* [PROBLEM DETAILS]: Print, in exact form, the lines below from the one containing "ATOM 224 N N" through the one containing "ATOM 228 O O", and omit all others.

* [PROVIDED RECORDS]:

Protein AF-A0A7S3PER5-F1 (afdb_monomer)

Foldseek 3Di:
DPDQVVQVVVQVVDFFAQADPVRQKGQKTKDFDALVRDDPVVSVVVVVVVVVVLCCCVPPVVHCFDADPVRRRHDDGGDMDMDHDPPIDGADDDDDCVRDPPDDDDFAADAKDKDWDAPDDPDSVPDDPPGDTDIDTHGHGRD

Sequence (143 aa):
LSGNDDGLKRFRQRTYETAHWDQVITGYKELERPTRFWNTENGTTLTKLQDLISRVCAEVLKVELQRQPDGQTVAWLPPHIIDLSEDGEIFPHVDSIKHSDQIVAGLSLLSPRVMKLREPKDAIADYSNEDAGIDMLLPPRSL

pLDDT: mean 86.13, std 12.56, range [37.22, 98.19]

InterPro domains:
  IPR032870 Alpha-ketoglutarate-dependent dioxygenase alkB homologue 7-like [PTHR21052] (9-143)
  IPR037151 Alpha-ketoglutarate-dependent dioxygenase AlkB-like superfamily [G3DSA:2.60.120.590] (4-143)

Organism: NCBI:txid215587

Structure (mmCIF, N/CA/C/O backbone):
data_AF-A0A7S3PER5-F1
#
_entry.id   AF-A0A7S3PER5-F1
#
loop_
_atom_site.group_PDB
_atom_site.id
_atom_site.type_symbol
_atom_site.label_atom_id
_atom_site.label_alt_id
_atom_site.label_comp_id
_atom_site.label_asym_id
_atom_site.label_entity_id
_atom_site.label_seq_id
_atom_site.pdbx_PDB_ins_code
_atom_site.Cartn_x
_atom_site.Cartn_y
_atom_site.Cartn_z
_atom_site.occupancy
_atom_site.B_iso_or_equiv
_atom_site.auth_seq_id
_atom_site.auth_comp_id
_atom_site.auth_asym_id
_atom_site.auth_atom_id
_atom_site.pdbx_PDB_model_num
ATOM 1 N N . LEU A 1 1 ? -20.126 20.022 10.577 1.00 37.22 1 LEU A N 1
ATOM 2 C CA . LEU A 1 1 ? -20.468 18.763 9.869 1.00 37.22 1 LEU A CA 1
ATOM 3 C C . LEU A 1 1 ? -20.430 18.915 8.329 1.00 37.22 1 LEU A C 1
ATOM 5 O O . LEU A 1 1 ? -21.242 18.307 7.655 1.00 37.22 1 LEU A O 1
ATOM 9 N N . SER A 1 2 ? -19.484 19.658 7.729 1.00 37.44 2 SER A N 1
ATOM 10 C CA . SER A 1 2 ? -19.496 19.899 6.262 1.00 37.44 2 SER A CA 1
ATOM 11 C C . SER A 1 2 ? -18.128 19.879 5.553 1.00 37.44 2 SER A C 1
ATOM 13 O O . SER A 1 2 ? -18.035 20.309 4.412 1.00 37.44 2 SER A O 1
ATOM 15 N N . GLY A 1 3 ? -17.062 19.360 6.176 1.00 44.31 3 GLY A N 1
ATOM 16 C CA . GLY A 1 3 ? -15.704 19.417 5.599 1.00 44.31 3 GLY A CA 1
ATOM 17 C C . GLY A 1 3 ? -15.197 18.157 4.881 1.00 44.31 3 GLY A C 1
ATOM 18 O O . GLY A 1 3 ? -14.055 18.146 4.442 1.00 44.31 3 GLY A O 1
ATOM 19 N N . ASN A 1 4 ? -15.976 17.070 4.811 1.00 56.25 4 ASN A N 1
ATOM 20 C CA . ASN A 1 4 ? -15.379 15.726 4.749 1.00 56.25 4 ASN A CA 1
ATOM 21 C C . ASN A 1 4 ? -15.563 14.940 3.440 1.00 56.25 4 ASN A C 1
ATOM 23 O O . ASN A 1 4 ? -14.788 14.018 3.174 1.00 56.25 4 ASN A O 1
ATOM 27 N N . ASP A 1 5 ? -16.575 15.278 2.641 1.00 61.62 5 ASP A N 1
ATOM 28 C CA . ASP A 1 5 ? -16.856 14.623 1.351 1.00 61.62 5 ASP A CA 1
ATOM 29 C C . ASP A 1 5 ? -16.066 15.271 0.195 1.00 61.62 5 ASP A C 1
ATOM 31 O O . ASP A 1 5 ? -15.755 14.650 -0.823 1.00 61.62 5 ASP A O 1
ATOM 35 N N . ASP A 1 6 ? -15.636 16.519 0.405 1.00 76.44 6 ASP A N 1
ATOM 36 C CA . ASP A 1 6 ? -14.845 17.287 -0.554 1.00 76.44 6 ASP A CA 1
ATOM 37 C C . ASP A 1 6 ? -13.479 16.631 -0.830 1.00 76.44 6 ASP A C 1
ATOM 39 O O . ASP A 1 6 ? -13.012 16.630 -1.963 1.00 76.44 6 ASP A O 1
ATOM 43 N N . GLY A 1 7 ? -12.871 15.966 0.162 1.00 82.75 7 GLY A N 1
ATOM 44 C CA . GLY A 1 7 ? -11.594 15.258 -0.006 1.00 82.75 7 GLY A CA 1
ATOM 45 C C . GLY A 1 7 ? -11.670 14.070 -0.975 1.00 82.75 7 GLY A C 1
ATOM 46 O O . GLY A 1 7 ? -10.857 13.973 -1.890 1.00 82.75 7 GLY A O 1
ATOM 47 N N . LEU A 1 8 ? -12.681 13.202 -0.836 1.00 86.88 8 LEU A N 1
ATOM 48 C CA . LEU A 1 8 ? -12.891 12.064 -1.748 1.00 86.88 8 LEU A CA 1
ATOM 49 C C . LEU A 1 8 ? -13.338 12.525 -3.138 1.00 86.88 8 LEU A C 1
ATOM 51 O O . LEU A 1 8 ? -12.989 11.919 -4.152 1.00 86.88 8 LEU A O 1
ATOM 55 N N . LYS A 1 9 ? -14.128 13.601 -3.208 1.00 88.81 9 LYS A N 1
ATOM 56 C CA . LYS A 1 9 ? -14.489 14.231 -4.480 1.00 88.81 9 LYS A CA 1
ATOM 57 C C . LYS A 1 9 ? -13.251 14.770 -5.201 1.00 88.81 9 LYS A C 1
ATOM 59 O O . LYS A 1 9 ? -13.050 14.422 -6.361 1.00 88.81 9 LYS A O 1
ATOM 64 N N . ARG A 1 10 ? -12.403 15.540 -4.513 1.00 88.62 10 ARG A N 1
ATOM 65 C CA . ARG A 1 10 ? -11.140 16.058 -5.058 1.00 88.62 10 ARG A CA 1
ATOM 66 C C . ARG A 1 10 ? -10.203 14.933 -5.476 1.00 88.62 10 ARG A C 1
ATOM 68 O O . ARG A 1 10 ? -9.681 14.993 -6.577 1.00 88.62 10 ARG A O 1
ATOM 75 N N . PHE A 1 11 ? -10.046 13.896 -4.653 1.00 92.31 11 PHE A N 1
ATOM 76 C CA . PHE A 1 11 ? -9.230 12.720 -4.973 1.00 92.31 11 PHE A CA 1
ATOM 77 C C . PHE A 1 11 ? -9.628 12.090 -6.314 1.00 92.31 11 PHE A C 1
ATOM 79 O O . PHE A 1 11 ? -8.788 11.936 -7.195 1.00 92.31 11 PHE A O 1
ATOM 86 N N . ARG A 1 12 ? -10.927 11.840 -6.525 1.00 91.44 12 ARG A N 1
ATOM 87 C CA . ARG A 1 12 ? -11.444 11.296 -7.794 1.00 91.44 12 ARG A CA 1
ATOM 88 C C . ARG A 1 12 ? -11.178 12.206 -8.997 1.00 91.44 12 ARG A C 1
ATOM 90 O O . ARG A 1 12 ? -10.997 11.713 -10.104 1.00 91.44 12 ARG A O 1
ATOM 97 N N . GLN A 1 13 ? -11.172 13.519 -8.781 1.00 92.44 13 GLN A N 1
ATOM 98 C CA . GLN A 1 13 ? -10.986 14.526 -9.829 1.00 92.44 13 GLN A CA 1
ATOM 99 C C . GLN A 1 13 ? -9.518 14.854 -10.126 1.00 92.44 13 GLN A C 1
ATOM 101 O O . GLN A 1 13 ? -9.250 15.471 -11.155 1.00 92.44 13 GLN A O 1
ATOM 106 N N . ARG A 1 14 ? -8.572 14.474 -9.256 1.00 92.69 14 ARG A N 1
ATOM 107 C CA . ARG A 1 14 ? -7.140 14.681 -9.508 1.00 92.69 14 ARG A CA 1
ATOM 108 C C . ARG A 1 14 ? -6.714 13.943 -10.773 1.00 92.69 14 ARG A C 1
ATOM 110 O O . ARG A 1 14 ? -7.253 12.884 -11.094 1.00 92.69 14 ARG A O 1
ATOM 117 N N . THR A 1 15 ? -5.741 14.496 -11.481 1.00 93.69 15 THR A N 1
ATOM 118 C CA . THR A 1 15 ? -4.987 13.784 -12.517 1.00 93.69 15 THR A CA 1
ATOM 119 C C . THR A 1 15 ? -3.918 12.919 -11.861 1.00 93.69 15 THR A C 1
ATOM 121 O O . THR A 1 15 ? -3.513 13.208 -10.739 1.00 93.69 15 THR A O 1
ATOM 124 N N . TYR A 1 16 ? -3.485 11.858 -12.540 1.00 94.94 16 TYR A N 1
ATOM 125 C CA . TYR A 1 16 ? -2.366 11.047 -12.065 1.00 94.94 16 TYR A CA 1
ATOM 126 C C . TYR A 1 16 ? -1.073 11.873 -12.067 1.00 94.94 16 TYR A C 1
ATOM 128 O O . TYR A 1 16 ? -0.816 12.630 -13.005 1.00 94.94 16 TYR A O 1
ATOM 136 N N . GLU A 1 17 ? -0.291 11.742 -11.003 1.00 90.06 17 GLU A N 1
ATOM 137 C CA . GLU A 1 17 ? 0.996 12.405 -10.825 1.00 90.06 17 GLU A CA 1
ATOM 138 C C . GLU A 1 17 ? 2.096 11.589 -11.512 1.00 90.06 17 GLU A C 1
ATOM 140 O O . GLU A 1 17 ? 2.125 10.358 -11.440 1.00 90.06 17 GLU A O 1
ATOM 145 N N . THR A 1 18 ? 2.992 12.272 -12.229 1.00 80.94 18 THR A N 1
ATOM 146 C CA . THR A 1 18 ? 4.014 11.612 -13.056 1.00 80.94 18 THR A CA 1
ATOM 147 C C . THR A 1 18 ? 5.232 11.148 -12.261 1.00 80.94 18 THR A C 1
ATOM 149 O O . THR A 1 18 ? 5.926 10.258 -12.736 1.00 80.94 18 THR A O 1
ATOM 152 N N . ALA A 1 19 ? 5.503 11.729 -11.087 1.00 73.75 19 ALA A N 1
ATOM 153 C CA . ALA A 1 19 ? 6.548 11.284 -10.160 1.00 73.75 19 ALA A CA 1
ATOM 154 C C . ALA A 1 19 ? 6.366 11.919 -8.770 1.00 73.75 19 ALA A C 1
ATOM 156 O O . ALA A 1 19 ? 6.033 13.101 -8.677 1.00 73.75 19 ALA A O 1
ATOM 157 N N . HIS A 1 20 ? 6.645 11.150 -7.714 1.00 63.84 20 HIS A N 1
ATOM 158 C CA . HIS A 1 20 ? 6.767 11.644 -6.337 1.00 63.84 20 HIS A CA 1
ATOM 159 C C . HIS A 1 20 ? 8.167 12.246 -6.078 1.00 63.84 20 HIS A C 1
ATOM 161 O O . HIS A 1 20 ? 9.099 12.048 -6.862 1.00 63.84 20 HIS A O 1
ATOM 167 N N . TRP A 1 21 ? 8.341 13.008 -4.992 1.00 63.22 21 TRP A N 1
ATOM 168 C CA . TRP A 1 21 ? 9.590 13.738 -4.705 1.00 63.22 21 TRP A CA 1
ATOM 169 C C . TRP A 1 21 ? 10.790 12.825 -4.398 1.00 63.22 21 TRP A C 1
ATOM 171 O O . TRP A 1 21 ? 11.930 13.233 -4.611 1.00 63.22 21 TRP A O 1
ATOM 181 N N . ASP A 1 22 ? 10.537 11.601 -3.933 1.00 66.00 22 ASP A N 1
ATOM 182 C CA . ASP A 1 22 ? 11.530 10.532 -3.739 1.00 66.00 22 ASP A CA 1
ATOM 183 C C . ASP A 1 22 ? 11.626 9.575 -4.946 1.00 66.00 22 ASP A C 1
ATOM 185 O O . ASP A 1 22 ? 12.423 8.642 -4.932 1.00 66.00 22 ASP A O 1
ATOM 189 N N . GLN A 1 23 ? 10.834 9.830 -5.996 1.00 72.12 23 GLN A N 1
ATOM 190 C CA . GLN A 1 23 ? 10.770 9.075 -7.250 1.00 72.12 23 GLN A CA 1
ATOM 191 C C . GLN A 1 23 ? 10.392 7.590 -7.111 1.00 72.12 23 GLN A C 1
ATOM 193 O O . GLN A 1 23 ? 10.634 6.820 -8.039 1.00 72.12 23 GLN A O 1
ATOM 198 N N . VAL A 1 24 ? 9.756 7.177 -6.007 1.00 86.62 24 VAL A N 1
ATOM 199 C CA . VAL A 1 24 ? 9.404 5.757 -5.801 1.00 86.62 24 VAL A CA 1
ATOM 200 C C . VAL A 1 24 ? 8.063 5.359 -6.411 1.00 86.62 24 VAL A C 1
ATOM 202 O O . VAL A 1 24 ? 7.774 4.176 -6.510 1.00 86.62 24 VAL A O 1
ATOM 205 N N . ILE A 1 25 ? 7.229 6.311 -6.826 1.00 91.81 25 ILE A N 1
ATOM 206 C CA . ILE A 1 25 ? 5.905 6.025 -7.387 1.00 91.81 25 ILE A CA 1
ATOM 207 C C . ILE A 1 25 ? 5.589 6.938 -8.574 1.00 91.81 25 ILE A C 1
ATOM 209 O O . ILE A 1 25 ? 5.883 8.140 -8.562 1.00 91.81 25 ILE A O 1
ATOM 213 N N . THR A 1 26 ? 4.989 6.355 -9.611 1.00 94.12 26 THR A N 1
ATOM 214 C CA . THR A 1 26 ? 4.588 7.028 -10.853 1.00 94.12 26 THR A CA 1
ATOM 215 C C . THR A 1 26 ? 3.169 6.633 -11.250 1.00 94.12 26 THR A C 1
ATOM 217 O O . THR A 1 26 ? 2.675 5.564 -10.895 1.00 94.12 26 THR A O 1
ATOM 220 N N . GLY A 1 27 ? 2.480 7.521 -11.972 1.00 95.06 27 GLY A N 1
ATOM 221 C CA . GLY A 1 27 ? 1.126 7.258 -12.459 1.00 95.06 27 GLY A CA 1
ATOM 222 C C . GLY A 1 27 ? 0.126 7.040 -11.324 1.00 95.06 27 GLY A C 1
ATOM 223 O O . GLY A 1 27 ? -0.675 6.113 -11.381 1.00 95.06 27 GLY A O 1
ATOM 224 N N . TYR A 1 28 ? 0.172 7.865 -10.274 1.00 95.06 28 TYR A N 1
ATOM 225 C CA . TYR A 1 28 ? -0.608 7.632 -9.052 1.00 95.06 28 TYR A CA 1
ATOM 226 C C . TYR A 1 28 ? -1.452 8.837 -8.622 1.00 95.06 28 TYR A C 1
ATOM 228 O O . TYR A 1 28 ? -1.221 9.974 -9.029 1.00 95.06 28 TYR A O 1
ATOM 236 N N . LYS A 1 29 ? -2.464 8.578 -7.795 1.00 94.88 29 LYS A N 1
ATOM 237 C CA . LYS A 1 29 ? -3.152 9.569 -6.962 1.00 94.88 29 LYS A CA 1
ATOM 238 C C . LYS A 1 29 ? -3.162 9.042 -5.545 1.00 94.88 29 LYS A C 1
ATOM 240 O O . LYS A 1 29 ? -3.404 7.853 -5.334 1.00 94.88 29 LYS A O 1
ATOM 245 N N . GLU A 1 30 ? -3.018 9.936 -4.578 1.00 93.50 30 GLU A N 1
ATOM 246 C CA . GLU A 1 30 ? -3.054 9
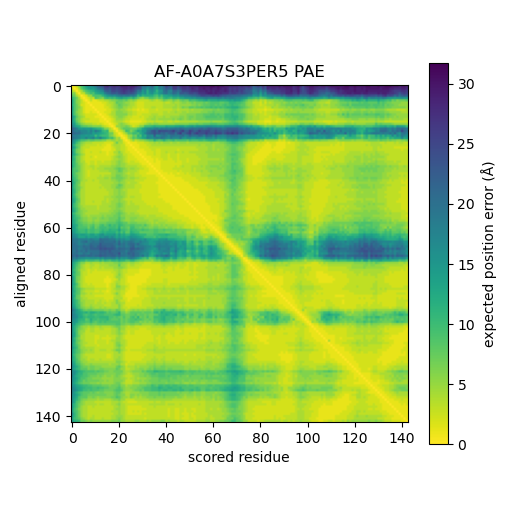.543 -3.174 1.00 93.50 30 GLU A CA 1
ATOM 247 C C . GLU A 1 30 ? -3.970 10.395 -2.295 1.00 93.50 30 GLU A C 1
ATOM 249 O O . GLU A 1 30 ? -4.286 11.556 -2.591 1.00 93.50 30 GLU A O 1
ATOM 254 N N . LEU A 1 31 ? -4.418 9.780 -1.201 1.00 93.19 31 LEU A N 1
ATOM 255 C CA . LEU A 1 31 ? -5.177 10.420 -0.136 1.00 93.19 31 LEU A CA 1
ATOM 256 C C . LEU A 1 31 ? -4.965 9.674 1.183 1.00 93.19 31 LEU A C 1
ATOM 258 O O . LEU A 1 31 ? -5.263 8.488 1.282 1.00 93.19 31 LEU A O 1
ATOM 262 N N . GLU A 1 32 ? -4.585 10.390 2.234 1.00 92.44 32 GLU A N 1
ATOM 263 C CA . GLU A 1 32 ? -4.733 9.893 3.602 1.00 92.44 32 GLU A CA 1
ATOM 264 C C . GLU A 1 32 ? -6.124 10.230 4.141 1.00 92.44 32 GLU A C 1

* [ANSWER TO THIS EXERCISE]:
ATOM 224 N N . TYR A 1 28 ? 0.172 7.865 -10.274 1.00 95.06 28 TYR A N 1
ATOM 225 C CA . TYR A 1 28 ? -0.608 7.632 -9.052 1.00 95.06 28 TYR A CA 1
ATOM 226 C C . TYR A 1 28 ? -1.452 8.837 -8.622 1.00 95.06 28 TYR A C 1
ATOM 228 O O . TYR A 1 28 ? -1.221 9.974 -9.029 1.00 95.06 28 TYR A O 1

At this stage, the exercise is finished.